3. I totally agree with you but this doesn't make every customer agree with you, and that's the ppl that I have to serve.  Even if everything inside me tells me I can't help them if they don't accept my help or are willing to do the simplest things to get their systems secure and/or up to date.

4. Just a few words to NT: Many customers think "Never touch a running system" and NT works fine for them. They fear to be confronted with problems they - or we can't solve when changing their system. Even now since the update I spoke of, many ppl are NOT willing to change their Boxes to XP Boxes even if we tell them it would be best.

So, question again: What should - or could - I do? I've got to wait til the last decides to change. If he won't I have to accept that he "drives a 1920s vehicle". I've gotta hope that the end users lose the fear of changing their system. But I can't do anything than wait and tell them "when applying this patch there are no problems known to me, but this doesn't mean there are none".

No, i will not make an update. I will be in the news.

Roger - can a PC patched with MS08-067 saftey patch still be attacked and infected by Conficker or any mutants in a company network?

Fortunately, I do not have such problems. The only notebook I use is an iBook G4.

Thank you, Roger,

I am just a simple user who never had any problems with viruses, worms etc using the Mac. No reason to get sarcastic or upset and I do not want to open the stupid Mac-PC discussion.

One reason for my concern - our company has just shut down the whole network and I just wanted to ask if patched PCs could also catch the worm. You answered the question - yes - only one unpatched PC in a network is enough to spread the infection in the network. Really frightening though! Kind regards

Ende Oktober hat Microsoft eine außerplanmäßige Sicherheits-Aktualisierung veröffentlicht. Siehe dazu

Look, your company distributed software that has a security problem. So it has to bear the consequences and deliver the support. I would expect Microsoft to go to customers and help them to install the software as it is their fault, your company delivered broken software.

Why do customers have to roll out patches? Why do companies and European citizens have to invest their man-hours to fix what you broke! How are the compensated?

"Microsoft recommends that customers apply the update immediately."

Oh, nice attitude, go an fix your stuff as we said in bullettin message PBFX #1038478. As if it was our fault!
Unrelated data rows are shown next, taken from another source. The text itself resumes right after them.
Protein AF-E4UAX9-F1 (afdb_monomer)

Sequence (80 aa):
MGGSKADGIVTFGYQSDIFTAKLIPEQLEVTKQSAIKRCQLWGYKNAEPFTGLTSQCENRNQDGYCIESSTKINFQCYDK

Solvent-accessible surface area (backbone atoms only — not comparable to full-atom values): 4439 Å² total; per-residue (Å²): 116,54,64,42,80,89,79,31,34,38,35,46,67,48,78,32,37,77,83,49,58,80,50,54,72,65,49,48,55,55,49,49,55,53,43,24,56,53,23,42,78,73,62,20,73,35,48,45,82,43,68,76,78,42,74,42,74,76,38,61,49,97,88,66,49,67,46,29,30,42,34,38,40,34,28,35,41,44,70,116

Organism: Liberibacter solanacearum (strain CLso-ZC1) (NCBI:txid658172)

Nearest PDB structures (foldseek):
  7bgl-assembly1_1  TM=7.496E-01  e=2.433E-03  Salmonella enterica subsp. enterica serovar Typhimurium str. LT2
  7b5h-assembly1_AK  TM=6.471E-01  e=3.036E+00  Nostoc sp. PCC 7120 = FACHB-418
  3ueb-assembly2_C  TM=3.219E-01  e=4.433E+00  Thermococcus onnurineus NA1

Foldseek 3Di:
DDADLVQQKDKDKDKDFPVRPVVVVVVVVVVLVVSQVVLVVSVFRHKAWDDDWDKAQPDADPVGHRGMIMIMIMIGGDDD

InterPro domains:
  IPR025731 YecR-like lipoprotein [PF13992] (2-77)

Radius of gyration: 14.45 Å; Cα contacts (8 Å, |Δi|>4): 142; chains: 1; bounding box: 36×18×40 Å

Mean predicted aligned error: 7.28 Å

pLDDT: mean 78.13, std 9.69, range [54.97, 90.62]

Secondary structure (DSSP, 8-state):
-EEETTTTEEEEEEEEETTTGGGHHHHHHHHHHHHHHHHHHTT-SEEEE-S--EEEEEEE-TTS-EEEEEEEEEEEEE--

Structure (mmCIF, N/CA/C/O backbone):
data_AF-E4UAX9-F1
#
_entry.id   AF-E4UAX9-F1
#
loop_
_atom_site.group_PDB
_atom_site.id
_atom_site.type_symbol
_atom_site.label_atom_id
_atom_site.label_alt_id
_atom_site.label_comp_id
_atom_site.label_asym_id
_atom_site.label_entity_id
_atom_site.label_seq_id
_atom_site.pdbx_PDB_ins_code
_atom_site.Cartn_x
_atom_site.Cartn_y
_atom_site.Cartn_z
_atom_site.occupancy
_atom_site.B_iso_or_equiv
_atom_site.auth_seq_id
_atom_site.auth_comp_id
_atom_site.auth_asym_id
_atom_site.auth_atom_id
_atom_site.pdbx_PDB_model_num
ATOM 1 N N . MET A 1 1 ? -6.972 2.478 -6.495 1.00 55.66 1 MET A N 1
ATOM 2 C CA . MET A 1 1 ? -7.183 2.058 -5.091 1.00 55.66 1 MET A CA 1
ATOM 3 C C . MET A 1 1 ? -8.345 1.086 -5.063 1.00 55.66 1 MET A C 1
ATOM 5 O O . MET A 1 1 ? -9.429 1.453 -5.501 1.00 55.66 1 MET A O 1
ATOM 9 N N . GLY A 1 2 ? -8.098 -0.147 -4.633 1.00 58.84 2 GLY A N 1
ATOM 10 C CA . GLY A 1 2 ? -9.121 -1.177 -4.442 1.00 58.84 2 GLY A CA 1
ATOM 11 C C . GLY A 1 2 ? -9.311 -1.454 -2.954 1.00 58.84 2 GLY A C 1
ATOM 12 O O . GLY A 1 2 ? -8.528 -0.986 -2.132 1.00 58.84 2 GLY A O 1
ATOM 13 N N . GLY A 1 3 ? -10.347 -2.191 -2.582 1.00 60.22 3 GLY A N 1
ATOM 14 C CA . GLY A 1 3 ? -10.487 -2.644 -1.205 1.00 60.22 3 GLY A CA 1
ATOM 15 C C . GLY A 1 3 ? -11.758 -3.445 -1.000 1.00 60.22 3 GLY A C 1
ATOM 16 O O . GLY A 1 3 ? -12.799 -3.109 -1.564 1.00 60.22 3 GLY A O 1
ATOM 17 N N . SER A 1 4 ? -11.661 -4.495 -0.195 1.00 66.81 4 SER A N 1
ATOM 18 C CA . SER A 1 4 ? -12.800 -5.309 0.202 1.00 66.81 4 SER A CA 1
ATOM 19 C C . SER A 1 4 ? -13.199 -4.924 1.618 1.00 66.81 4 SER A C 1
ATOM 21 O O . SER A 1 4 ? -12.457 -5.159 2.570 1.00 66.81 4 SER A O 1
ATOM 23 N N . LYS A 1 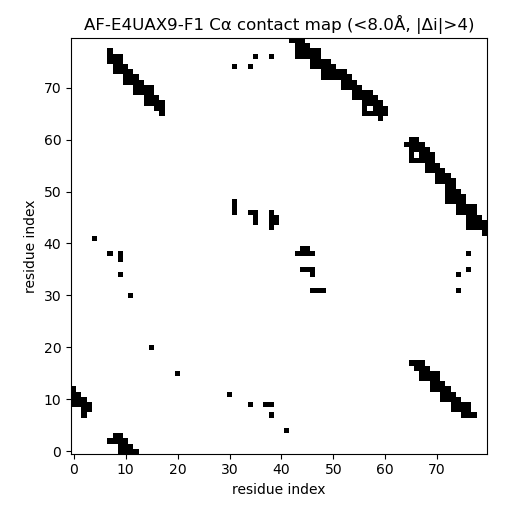5 ? -14.384 -4.321 1.762 1.00 63.47 5 LYS A N 1
ATOM 24 C CA . LYS A 1 5 ? -14.955 -4.004 3.079 1.00 63.47 5 LYS A CA 1
ATOM 25 C C . LYS A 1 5 ? -15.291 -5.276 3.865 1.00 63.47 5 LYS A C 1
ATOM 27 O O . LYS A 1 5 ? -15.239 -5.245 5.088 1.00 63.47 5 LYS A O 1
ATOM 32 N N . ALA A 1 6 ? -15.635 -6.367 3.175 1.00 66.19 6 ALA A N 1
ATOM 33 C CA . ALA A 1 6 ? -15.939 -7.650 3.805 1.00 66.19 6 ALA A CA 1
ATOM 34 C C . ALA A 1 6 ? -14.690 -8.269 4.454 1.00 66.19 6 ALA A C 1
ATOM 36 O O . ALA A 1 6 ? -14.772 -8.743 5.583 1.00 66.19 6 ALA A O 1
ATOM 37 N N . ASP A 1 7 ? -13.540 -8.172 3.779 1.00 67.56 7 ASP A N 1
ATOM 38 C CA . ASP A 1 7 ? -12.256 -8.694 4.271 1.00 67.56 7 ASP A CA 1
ATOM 39 C C . ASP A 1 7 ? -11.475 -7.670 5.115 1.00 67.56 7 ASP A C 1
ATOM 41 O O . ASP A 1 7 ? -10.466 -8.002 5.731 1.00 67.56 7 ASP A O 1
ATOM 45 N N . GLY A 1 8 ? -11.927 -6.410 5.147 1.00 77.06 8 GLY A N 1
ATOM 46 C CA . GLY A 1 8 ? -11.246 -5.316 5.837 1.00 77.06 8 GLY A CA 1
ATOM 47 C C . GLY A 1 8 ? -9.911 -4.947 5.192 1.00 77.06 8 GLY A C 1
ATOM 48 O O . GLY A 1 8 ? -8.990 -4.575 5.901 1.00 77.06 8 GLY A O 1
ATOM 49 N N . ILE A 1 9 ? -9.767 -5.059 3.869 1.00 82.31 9 ILE A N 1
ATOM 50 C CA . ILE A 1 9 ? -8.489 -4.827 3.175 1.00 82.31 9 ILE A CA 1
ATOM 51 C C . ILE A 1 9 ? -8.598 -3.615 2.250 1.00 82.31 9 ILE A C 1
ATOM 53 O O . ILE A 1 9 ? -9.558 -3.486 1.490 1.00 82.31 9 ILE A O 1
ATOM 57 N N . VAL A 1 10 ? -7.593 -2.739 2.275 1.00 83.88 10 VAL A N 1
ATOM 58 C CA . VAL A 1 10 ? -7.433 -1.590 1.378 1.00 83.88 10 VAL A CA 1
ATOM 59 C C . VAL A 1 10 ? -6.130 -1.732 0.596 1.00 83.88 10 VAL A C 1
ATOM 61 O O . VAL A 1 10 ? -5.050 -1.796 1.174 1.00 83.88 10 VAL A O 1
ATOM 64 N N . THR A 1 11 ? -6.220 -1.736 -0.731 1.00 83.12 11 THR A N 1
ATOM 65 C CA . THR A 1 11 ? -5.077 -1.884 -1.637 1.00 83.12 11 THR A CA 1
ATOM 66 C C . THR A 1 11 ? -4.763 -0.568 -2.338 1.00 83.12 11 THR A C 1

Who was fired and slain by your company for letting it happen? Did your company express its regret for delivering defect software? No, you rather insult your customers:

"Account Lockouts all over the place, admin passwords that were grabbed (often the Domain Admins) etc – and we had some really upset engineers as they had to work instead of having off because some customers were not up to their duty (and this is what it is for me!)."

Oh yes, you delivered defect software! You were paid for support! So don't complain! Go and fix the mess.

Andy, you must realize that Microsoft does indeed "help them to install the software".  It is called Windows Update.